-- RECORDS FOR THE EXERCISE follows --
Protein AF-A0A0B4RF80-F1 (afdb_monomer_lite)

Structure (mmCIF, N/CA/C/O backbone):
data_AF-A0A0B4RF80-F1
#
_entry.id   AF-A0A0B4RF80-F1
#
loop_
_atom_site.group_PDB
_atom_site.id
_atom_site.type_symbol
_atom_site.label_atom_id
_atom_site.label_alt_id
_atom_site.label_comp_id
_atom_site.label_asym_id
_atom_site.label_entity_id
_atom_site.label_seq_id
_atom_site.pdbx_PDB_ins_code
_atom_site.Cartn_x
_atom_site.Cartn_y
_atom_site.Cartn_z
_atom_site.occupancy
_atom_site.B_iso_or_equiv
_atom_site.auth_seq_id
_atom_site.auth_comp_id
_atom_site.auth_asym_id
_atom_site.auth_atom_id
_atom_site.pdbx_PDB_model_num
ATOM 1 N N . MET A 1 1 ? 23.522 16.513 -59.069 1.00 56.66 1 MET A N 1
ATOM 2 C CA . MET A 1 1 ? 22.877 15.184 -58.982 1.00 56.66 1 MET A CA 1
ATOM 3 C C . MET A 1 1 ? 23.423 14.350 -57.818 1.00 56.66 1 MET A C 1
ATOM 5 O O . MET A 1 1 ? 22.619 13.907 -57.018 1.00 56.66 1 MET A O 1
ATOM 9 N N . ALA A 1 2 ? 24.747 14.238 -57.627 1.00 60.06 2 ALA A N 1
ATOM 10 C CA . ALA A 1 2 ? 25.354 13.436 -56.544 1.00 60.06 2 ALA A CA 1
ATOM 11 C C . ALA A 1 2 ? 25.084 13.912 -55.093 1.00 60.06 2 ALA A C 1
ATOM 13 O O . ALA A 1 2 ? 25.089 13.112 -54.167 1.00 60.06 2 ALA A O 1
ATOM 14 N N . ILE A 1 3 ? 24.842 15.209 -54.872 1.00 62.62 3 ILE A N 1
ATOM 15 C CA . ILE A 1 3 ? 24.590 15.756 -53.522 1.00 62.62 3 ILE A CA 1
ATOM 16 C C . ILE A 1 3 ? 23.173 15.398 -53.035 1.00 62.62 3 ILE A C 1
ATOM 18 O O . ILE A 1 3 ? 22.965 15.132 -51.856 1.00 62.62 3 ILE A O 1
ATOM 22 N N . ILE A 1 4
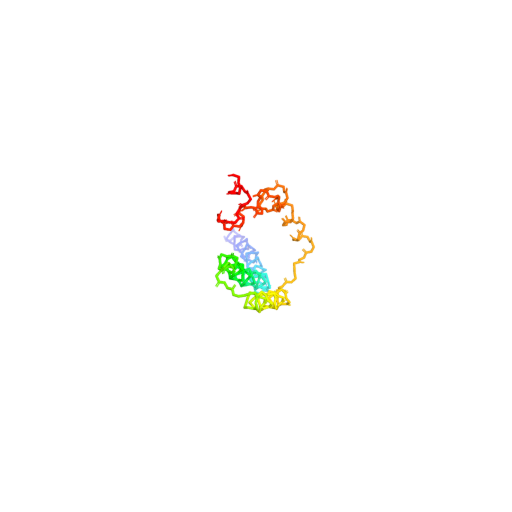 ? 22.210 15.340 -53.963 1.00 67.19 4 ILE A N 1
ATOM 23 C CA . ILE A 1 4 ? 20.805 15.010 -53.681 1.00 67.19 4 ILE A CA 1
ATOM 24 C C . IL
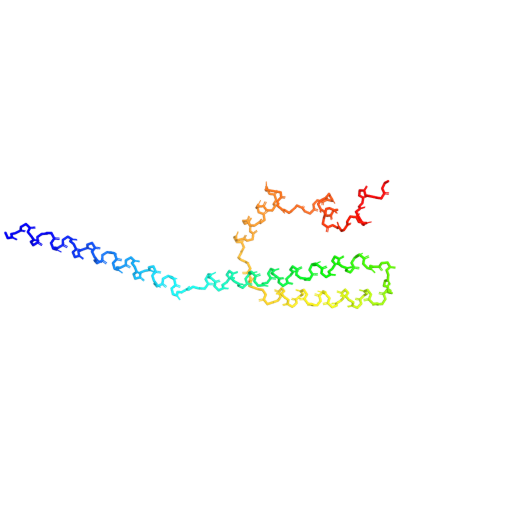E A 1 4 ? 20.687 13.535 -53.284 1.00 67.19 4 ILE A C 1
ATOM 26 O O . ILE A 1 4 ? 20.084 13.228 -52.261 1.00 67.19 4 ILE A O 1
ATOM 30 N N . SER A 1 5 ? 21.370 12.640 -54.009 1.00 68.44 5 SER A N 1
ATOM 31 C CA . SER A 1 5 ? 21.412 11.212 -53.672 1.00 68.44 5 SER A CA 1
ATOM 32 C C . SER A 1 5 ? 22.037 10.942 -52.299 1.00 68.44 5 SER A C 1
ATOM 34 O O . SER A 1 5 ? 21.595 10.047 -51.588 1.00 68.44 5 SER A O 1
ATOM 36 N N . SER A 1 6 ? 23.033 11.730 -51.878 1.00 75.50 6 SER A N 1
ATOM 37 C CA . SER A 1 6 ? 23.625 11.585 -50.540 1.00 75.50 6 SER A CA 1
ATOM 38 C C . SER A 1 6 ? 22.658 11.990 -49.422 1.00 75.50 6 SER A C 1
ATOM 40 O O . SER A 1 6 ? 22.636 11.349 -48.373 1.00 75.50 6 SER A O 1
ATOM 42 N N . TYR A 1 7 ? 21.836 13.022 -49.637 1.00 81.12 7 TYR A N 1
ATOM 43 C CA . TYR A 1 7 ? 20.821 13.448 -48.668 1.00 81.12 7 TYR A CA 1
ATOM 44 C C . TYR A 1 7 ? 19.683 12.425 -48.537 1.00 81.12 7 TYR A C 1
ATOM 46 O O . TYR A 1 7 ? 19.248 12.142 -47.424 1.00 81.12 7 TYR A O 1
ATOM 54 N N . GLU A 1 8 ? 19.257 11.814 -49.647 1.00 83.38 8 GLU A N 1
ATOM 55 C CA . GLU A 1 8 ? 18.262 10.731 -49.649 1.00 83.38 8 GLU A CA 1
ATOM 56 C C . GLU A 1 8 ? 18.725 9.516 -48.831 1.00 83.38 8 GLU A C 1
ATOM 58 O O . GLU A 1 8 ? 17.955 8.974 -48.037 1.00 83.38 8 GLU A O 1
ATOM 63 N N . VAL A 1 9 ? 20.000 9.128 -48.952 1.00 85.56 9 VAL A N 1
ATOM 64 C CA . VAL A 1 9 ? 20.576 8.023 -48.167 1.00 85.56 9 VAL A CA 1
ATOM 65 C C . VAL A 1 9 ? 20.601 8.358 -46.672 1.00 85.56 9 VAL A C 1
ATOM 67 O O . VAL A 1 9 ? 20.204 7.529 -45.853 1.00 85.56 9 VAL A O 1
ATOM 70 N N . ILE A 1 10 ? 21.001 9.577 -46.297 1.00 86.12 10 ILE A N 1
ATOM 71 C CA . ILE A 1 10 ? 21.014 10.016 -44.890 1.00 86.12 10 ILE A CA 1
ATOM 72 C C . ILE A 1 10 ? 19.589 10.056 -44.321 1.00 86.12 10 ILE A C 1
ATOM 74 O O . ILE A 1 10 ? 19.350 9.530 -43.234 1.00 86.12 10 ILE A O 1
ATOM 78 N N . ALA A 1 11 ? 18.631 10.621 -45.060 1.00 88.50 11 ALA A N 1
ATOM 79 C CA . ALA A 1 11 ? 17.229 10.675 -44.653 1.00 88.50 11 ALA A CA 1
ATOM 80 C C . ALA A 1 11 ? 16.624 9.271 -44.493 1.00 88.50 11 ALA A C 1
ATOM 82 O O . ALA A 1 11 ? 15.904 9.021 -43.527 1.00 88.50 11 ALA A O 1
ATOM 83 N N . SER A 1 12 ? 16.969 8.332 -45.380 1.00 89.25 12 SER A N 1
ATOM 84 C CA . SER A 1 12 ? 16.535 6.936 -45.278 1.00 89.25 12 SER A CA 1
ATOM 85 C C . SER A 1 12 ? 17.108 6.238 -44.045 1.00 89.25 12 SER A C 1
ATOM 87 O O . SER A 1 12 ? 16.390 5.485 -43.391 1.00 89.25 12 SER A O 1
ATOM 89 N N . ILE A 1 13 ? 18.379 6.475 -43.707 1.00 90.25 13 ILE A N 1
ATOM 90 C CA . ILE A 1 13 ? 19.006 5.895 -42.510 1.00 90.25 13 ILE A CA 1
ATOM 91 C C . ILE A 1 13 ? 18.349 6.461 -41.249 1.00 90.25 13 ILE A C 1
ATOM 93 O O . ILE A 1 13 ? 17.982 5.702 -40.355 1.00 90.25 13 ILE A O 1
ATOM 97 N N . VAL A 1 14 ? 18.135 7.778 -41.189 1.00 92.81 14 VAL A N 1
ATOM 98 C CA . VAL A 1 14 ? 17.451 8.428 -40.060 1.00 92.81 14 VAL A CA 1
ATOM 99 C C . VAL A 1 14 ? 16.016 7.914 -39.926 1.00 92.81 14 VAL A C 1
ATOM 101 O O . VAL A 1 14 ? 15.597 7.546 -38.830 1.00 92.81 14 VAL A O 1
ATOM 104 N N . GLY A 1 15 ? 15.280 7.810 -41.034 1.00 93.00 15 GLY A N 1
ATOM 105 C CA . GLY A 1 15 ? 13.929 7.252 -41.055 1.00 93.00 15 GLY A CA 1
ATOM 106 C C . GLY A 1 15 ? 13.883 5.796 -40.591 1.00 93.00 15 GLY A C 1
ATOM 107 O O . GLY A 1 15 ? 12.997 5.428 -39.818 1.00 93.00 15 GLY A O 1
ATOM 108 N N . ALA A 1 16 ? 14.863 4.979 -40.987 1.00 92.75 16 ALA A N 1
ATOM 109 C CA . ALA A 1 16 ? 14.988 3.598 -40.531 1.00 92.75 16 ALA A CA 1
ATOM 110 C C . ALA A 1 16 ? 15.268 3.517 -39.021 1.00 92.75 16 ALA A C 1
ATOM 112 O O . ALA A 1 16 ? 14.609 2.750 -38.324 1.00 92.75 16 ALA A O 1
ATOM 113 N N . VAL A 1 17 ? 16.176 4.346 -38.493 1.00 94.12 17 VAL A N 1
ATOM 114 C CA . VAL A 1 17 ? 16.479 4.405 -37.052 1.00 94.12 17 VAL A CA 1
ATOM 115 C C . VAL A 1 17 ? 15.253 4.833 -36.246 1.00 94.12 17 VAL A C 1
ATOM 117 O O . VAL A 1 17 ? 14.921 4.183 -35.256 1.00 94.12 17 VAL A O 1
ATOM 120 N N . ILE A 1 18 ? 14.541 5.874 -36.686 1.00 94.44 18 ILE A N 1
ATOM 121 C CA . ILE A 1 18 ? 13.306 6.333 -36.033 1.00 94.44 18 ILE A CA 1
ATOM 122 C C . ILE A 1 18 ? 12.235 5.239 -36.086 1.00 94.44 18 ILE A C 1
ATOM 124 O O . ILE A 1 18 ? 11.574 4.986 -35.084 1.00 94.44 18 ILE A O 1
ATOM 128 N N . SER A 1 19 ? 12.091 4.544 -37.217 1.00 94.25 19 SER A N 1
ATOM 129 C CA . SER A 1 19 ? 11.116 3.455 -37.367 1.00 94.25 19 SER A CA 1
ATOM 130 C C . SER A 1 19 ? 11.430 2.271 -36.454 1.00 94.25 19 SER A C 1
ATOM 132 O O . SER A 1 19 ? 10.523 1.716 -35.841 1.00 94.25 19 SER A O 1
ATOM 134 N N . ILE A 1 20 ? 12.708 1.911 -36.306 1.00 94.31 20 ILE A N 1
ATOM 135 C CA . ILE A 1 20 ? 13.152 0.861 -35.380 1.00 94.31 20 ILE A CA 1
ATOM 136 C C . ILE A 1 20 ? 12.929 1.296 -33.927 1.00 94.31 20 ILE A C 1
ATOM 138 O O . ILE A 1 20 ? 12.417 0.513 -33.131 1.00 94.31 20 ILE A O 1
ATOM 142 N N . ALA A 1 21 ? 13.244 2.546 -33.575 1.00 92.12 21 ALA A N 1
-- RECORDS FOR THE EXERCISE concluded --
EXERCISE BRIEF: A word-for-word copy of the lines from the start of the listing through the line containing "ATOM 30 N N" is the answer. Pictures stay out of it.

TASK ANSWER:
Protein AF-A0A0B4RF80-F1 (afdb_monomer_lite)

Structure (mmCIF, N/CA/C/O backbone):
data_AF-A0A0B4RF80-F1
#
_entry.id   AF-A0A0B4RF80-F1
#
loop_
_atom_site.group_PDB
_atom_site.id
_atom_site.type_symbol
_atom_site.label_atom_id
_atom_site.label_alt_id
_atom_site.label_comp_id
_atom_site.label_asym_id
_atom_site.label_entity_id
_atom_site.label_seq_id
_atom_site.pdbx_PDB_ins_code
_atom_site.Cartn_x
_atom_site.Cartn_y
_atom_site.Cartn_z
_atom_site.occupancy
_atom_site.B_iso_or_equiv
_atom_site.auth_seq_id
_atom_site.auth_comp_id
_atom_site.auth_asym_id
_atom_site.auth_atom_id
_atom_site.pdbx_PDB_model_num
ATOM 1 N N . MET A 1 1 ? 23.522 16.513 -59.069 1.00 56.66 1 MET A N 1
ATOM 2 C CA . MET A 1 1 ? 22.877 15.184 -58.982 1.00 56.66 1 MET A CA 1
ATOM 3 C C . MET A 1 1 ? 23.423 14.350 -57.818 1.00 56.66 1 MET A C 1
ATOM 5 O O . MET A 1 1 ? 22.619 13.907 -57.018 1.00 56.66 1 MET A O 1
ATOM 9 N N . ALA A 1 2 ? 24.747 14.238 -57.627 1.00 60.06 2 ALA A N 1
ATOM 10 C CA . ALA A 1 2 ? 25.354 13.436 -56.544 1.00 60.06 2 ALA A CA 1
ATOM 11 C C . ALA A 1 2 ? 25.084 13.912 -55.093 1.00 60.06 2 ALA A C 1
ATOM 13 O O . ALA A 1 2 ? 25.089 13.112 -54.167 1.00 60.06 2 ALA A O 1
ATOM 14 N N . ILE A 1 3 ? 24.842 15.209 -54.872 1.00 62.62 3 ILE A N 1
ATOM 15 C CA . ILE A 1 3 ? 24.590 15.756 -53.522 1.00 62.62 3 ILE A CA 1
ATOM 16 C C . ILE A 1 3 ? 23.173 15.398 -53.035 1.00 62.62 3 ILE A C 1
ATOM 18 O O . ILE A 1 3 ? 22.965 15.132 -51.856 1.00 62.62 3 ILE A O 1
ATOM 22 N N . ILE A 1 4
 ? 22.210 15.340 -53.963 1.00 67.19 4 ILE A N 1
ATOM 23 C CA . ILE A 1 4 ? 20.805 15.010 -53.681 1.00 67.19 4 ILE A CA 1
ATOM 24 C C . IL
E A 1 4 ? 20.687 13.535 -53.284 1.00 67.19 4 ILE A C 1
ATOM 26 O O . ILE A 1 4 ? 20.084 13.228 -52.261 1.00 67.19 4 ILE A O 1
ATOM 30 N N . SER A 1 5 ? 21.370 12.640 -54.009 1.00 68.44 5 SER A N 1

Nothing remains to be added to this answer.